Data supplied
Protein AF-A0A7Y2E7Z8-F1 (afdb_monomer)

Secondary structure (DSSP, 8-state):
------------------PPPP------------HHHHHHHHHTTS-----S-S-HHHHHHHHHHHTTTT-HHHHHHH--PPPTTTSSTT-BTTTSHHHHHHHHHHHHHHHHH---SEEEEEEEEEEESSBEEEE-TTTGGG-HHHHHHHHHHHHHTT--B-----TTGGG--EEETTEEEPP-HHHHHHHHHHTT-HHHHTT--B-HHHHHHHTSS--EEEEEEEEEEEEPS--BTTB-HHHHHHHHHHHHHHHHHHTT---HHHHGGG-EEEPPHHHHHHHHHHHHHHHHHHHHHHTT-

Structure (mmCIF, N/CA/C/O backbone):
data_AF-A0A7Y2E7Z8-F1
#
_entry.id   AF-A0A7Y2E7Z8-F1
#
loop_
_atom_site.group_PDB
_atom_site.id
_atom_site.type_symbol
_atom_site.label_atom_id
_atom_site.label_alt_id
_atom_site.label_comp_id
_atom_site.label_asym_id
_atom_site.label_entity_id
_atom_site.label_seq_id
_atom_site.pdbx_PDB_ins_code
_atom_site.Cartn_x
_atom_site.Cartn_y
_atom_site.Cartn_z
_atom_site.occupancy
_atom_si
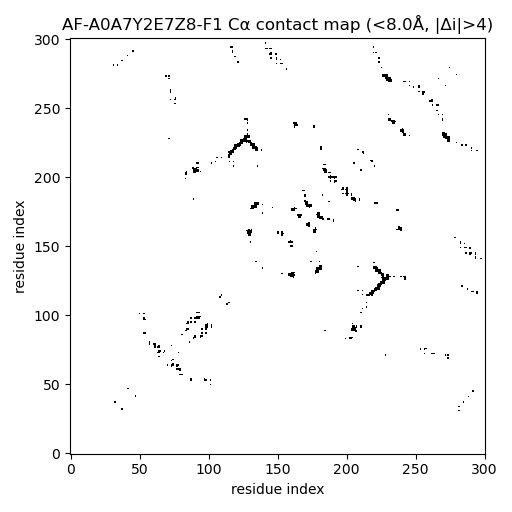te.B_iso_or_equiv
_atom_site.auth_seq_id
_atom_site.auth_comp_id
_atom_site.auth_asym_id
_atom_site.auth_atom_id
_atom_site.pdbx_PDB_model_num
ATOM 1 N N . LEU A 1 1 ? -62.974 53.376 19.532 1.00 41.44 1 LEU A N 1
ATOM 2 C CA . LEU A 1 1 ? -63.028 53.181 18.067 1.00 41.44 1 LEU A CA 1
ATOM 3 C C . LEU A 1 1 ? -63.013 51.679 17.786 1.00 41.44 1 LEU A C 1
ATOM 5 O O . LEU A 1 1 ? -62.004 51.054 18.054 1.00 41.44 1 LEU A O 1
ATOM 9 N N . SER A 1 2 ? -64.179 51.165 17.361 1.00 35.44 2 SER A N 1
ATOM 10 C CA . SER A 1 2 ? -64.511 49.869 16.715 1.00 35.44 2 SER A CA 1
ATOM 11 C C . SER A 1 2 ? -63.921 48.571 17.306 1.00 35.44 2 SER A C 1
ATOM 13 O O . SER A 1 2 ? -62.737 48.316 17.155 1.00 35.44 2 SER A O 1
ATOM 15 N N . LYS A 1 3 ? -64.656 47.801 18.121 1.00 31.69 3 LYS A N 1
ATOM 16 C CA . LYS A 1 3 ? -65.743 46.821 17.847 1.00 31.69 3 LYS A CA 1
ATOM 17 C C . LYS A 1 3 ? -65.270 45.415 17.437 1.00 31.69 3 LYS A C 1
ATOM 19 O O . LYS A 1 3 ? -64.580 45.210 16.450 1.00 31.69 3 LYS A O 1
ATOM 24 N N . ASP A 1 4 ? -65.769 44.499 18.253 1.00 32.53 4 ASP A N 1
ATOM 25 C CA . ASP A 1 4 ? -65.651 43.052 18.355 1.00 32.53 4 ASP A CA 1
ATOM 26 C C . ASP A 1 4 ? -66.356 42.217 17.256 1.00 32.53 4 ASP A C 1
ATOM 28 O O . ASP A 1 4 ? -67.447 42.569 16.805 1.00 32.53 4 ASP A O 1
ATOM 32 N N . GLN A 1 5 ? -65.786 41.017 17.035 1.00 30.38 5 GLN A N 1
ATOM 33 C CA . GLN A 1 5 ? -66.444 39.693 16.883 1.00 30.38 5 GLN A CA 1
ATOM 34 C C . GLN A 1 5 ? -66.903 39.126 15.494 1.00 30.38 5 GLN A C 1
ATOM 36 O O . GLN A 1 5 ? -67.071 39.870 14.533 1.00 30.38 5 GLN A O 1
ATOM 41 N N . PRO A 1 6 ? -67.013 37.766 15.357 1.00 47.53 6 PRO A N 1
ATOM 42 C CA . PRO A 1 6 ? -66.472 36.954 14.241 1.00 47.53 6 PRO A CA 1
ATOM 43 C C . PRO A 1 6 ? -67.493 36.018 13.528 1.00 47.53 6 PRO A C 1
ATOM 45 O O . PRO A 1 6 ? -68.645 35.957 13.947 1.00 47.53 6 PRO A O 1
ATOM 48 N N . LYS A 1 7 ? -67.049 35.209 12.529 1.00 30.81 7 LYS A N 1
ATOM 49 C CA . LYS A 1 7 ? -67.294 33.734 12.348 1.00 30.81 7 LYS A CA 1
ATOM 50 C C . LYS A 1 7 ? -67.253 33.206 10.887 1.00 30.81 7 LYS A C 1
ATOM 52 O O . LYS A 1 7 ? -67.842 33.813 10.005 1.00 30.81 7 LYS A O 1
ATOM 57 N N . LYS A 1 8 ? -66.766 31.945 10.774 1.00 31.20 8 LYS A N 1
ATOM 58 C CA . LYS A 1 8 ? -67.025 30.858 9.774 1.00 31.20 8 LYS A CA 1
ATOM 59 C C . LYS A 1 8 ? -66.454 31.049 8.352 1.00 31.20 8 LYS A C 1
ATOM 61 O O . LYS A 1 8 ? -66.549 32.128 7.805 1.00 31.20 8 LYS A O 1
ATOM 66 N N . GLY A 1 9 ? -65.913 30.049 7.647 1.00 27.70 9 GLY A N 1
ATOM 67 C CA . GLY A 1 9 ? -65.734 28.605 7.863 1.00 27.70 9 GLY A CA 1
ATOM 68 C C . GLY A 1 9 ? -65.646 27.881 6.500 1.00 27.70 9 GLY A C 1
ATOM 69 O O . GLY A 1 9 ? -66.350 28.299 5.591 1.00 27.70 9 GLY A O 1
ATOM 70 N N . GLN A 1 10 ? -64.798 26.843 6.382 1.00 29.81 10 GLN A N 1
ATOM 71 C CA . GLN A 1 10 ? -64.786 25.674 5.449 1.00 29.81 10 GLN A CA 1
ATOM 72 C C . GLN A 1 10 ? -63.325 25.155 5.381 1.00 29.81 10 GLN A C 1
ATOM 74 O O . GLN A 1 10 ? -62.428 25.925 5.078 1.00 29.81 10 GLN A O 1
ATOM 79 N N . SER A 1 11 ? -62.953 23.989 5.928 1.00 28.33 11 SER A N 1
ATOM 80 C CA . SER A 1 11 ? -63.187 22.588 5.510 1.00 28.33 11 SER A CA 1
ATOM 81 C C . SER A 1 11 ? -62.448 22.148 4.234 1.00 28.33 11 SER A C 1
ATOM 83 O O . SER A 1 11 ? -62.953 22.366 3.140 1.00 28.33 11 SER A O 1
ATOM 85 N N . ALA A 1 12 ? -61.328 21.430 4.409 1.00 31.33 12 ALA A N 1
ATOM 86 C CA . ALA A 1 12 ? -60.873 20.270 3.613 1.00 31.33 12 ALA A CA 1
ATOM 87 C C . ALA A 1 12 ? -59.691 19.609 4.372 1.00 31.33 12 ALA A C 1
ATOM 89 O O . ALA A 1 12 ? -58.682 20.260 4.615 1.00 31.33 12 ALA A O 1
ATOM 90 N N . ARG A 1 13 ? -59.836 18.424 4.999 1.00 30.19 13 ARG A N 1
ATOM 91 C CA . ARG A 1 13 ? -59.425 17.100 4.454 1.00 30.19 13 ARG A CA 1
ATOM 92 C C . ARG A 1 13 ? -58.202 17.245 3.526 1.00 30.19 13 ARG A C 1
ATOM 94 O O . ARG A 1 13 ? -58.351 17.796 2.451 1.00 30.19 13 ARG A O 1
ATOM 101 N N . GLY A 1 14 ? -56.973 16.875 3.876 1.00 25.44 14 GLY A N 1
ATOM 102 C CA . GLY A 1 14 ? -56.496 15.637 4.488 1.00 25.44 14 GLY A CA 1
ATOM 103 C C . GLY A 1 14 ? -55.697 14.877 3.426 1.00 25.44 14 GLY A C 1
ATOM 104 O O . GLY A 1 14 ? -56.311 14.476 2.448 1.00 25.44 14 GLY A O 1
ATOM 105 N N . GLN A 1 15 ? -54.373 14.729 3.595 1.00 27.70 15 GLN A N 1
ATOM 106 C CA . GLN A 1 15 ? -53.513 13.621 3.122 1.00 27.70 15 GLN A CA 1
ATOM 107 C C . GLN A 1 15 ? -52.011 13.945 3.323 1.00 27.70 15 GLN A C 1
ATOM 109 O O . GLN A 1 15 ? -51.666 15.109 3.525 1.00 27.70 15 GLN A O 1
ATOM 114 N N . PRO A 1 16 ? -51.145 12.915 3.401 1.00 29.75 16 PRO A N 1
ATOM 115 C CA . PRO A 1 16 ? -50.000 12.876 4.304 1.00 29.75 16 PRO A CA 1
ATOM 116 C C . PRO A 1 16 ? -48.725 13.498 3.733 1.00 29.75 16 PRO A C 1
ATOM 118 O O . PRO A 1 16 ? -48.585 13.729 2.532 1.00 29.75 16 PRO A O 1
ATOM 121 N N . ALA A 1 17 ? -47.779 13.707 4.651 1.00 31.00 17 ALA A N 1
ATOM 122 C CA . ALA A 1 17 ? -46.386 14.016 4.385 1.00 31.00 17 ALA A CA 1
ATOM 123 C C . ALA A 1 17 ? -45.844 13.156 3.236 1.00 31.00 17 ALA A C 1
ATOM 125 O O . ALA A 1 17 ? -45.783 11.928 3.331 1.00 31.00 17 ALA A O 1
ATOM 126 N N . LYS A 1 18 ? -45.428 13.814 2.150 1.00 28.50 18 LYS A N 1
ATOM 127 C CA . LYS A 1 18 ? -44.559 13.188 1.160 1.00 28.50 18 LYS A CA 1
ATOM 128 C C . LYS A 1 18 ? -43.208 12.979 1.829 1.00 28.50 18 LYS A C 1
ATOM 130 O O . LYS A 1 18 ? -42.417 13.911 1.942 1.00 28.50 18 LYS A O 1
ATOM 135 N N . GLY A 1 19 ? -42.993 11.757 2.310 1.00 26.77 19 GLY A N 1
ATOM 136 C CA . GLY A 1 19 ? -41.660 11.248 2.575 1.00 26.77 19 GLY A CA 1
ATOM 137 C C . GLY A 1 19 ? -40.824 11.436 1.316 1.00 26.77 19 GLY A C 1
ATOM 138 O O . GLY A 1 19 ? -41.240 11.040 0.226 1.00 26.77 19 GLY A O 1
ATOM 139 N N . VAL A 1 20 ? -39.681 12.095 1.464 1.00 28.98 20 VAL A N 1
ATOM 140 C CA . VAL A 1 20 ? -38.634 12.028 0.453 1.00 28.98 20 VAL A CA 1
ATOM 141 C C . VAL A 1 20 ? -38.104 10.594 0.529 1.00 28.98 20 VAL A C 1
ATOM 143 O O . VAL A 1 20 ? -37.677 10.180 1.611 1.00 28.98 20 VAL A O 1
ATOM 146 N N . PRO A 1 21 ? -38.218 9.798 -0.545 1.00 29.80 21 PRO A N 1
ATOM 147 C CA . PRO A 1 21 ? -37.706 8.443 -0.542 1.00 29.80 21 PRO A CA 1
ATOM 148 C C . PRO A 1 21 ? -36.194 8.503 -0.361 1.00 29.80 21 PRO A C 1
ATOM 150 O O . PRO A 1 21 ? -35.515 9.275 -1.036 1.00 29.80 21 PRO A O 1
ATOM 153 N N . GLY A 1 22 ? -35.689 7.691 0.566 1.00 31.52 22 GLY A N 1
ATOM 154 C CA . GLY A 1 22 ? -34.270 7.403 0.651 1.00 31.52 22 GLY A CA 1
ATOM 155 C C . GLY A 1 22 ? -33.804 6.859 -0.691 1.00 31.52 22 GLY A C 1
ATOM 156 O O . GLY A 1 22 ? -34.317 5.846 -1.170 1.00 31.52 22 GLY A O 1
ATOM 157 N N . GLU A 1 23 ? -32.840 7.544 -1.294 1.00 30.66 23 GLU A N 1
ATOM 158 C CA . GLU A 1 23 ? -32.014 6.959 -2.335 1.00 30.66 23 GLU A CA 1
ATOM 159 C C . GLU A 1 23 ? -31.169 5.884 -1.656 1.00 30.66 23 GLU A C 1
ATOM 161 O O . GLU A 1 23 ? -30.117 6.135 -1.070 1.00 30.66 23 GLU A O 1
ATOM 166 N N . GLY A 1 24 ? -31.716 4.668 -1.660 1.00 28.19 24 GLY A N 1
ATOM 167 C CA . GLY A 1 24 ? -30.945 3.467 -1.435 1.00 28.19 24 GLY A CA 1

==

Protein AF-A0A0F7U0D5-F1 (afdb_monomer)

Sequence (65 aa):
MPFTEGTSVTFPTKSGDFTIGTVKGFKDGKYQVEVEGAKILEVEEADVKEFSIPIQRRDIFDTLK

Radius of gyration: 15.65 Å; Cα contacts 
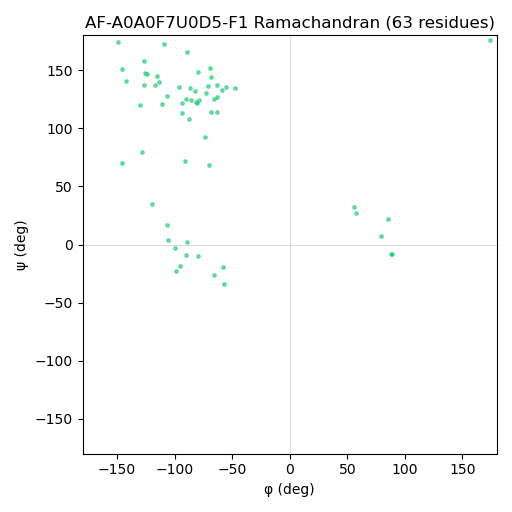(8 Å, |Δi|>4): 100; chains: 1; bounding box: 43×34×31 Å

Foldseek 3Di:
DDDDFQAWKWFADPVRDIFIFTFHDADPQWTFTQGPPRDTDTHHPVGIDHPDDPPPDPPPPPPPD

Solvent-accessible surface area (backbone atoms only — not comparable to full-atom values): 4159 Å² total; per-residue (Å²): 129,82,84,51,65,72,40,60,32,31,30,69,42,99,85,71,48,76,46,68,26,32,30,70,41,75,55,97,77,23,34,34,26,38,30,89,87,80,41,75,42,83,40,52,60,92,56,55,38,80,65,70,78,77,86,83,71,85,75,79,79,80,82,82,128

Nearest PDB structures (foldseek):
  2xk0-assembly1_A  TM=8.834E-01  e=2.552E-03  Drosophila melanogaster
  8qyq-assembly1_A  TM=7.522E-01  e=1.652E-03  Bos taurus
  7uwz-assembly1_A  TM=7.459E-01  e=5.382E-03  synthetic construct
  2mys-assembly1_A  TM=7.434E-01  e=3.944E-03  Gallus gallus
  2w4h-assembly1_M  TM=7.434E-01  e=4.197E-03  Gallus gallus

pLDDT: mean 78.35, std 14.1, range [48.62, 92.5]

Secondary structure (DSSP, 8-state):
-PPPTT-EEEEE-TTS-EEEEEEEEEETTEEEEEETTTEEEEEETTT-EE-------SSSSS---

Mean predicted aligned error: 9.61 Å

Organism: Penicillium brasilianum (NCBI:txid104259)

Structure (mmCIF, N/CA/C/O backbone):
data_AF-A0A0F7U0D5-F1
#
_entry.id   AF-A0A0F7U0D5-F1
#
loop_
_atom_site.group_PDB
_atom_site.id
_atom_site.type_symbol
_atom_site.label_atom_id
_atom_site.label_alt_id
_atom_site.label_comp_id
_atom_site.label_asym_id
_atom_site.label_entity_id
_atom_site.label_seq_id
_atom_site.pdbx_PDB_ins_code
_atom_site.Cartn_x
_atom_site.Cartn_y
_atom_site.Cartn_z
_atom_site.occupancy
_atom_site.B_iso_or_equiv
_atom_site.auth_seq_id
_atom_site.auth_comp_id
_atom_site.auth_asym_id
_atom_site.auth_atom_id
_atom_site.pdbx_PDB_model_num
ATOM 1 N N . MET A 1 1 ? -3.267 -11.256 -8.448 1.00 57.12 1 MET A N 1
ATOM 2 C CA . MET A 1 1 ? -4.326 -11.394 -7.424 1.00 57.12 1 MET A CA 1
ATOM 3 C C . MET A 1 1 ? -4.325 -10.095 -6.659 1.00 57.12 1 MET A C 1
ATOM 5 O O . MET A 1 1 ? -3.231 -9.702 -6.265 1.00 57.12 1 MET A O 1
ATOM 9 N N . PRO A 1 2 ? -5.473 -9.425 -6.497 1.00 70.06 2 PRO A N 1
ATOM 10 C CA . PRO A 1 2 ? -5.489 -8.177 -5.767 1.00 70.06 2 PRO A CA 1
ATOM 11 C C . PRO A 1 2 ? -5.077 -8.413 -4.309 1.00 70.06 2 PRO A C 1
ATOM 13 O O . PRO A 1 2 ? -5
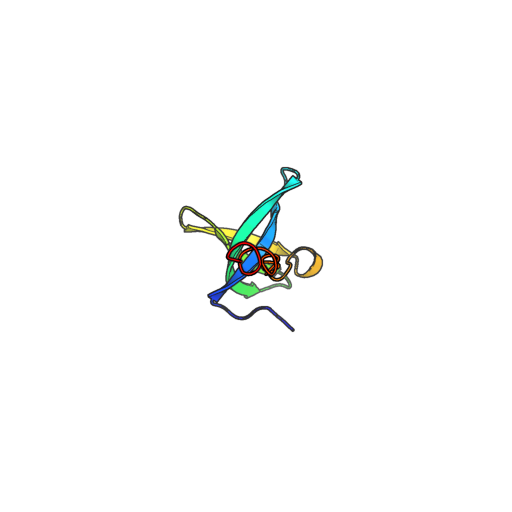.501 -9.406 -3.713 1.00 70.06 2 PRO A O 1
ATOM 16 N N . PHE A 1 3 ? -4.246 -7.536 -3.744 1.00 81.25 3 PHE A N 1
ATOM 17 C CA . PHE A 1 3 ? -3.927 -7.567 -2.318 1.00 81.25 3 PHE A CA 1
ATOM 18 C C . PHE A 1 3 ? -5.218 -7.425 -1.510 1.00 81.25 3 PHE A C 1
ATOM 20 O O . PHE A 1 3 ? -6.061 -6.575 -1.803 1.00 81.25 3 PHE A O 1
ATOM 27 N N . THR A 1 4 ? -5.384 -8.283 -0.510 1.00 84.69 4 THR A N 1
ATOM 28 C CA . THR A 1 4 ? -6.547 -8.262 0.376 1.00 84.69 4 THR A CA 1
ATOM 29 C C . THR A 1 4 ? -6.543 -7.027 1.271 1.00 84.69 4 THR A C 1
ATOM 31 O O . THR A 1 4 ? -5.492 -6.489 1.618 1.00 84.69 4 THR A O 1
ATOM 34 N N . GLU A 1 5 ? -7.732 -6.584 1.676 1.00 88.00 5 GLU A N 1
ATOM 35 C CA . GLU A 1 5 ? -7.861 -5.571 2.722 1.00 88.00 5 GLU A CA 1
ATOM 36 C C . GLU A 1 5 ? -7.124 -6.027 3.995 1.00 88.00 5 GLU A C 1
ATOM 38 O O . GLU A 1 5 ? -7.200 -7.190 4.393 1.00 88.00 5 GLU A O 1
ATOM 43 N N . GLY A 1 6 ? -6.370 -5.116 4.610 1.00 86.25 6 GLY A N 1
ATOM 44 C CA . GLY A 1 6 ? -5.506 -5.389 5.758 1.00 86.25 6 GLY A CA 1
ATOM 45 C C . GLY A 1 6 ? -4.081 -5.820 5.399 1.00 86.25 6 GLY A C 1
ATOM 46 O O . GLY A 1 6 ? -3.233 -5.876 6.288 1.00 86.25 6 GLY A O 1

...

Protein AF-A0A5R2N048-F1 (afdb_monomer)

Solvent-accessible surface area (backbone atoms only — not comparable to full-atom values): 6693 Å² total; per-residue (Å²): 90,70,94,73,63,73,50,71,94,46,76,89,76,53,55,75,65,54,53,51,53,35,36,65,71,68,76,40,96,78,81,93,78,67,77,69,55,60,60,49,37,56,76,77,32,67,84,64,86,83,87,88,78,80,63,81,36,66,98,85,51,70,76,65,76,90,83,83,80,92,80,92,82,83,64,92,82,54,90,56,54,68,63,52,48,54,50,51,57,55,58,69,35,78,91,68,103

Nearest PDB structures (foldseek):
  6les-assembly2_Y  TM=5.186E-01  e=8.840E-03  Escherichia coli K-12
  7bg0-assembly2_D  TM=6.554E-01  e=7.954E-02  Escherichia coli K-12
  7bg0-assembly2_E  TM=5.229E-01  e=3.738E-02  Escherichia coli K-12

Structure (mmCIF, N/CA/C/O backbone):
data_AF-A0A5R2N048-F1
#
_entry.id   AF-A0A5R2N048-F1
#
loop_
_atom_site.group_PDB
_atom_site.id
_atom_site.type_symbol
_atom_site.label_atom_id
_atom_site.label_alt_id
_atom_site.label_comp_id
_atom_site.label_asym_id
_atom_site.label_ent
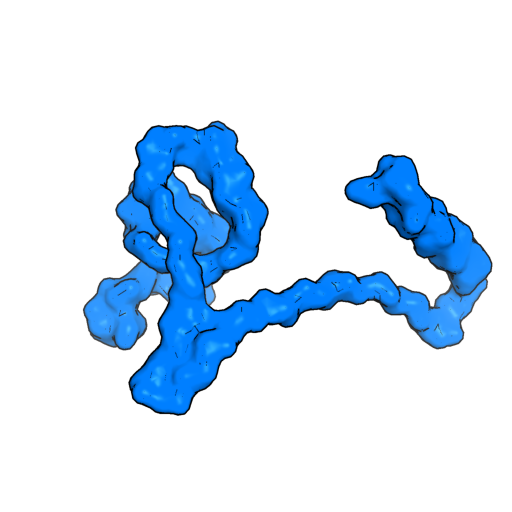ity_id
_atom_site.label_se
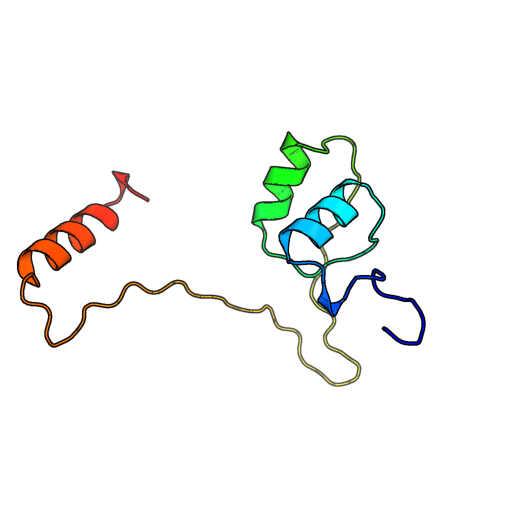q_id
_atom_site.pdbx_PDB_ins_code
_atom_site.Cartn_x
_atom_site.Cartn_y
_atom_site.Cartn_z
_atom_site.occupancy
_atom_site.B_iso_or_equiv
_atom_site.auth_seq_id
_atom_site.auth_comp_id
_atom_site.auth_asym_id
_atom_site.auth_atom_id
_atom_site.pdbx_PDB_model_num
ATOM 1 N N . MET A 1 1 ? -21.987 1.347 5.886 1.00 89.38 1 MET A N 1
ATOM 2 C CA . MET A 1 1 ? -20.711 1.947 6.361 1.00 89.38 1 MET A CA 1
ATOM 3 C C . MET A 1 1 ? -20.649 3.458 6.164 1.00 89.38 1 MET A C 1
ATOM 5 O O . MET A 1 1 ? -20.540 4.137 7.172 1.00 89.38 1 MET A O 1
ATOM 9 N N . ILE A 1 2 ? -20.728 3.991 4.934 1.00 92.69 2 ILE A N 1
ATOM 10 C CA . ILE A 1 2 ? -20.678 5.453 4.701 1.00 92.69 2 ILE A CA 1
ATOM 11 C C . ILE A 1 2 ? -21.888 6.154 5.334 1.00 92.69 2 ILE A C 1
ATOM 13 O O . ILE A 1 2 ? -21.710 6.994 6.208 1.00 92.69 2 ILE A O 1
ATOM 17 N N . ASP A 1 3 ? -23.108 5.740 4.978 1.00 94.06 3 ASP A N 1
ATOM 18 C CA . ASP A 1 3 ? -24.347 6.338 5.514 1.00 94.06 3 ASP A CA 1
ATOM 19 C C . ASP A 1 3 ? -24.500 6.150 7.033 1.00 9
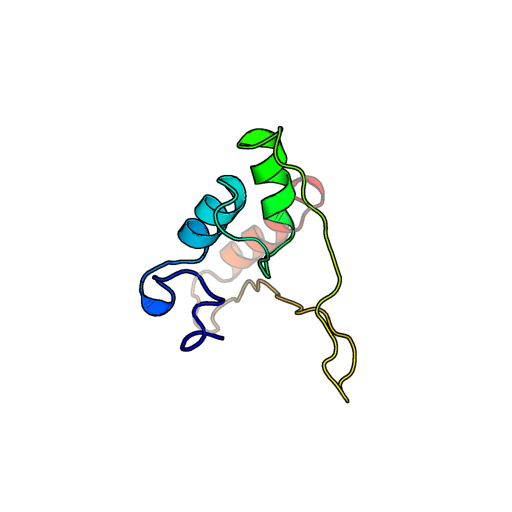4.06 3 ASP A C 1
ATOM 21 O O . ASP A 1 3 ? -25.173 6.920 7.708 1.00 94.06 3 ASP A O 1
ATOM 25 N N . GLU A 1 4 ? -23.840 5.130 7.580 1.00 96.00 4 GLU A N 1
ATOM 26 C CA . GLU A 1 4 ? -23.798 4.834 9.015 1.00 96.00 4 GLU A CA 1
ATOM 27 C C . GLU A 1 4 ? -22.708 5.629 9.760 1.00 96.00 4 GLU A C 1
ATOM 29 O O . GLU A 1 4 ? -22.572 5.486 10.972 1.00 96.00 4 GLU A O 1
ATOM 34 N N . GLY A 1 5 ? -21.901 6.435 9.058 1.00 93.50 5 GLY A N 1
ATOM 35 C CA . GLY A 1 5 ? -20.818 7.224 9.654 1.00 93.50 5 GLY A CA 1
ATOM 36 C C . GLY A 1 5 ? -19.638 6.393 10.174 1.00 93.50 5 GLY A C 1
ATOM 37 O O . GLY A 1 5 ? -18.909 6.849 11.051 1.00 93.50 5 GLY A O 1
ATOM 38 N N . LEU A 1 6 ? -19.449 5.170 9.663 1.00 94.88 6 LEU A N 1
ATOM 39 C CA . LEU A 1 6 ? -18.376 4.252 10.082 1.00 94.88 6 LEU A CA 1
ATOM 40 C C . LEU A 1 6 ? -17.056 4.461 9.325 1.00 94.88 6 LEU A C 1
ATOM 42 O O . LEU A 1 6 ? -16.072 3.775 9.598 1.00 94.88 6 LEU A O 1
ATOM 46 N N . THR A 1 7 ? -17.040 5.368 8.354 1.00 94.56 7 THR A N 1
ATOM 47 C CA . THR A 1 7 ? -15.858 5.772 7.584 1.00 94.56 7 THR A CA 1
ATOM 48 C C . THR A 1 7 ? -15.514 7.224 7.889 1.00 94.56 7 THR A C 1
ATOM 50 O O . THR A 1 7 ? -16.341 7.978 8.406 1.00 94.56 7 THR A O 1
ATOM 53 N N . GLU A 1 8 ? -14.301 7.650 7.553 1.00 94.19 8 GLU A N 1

Activity
Pull every line with the string "only" out of the material.

Response area
Solvent-accessible surface area (backbone atoms only — not comparable to full-atom values): 4159 Å² total; per-residue (Å²): 129,82,84,51,65,72,40,60,32,31,30,69,42,99,85,71,48,76,46,68,26,32,30,70,41,75,55,97,77,23,34,34,26,38,30,89,87,80,41,75,42,83,40,52,60,92,56,55,38,80,65,70,78,77,86,83,71,85,75,79,79,80,82,82,128
Solvent-accessible surface area (backbone atoms only — not comparable to full-atom values): 6693 Å² total; per-residue (Å²): 90,70,94,73,63,73,50,71,94,46,76,89,76,53,55,75,65,54,53,51,53,35,36,65,71,68,76,40,96,78,81,93,78,67,77,69,55,60,60,49,37,56,76,77,32,67,84,64,86,83,87,88,78,80,63,81,36,66,98,85,51,70,76,65,76,90,83,83,80,92,80,92,82,83,64,92,82,54,90,56,54,68,63,52,48,54,50,51,57,55,58,69,35,78,91,68,103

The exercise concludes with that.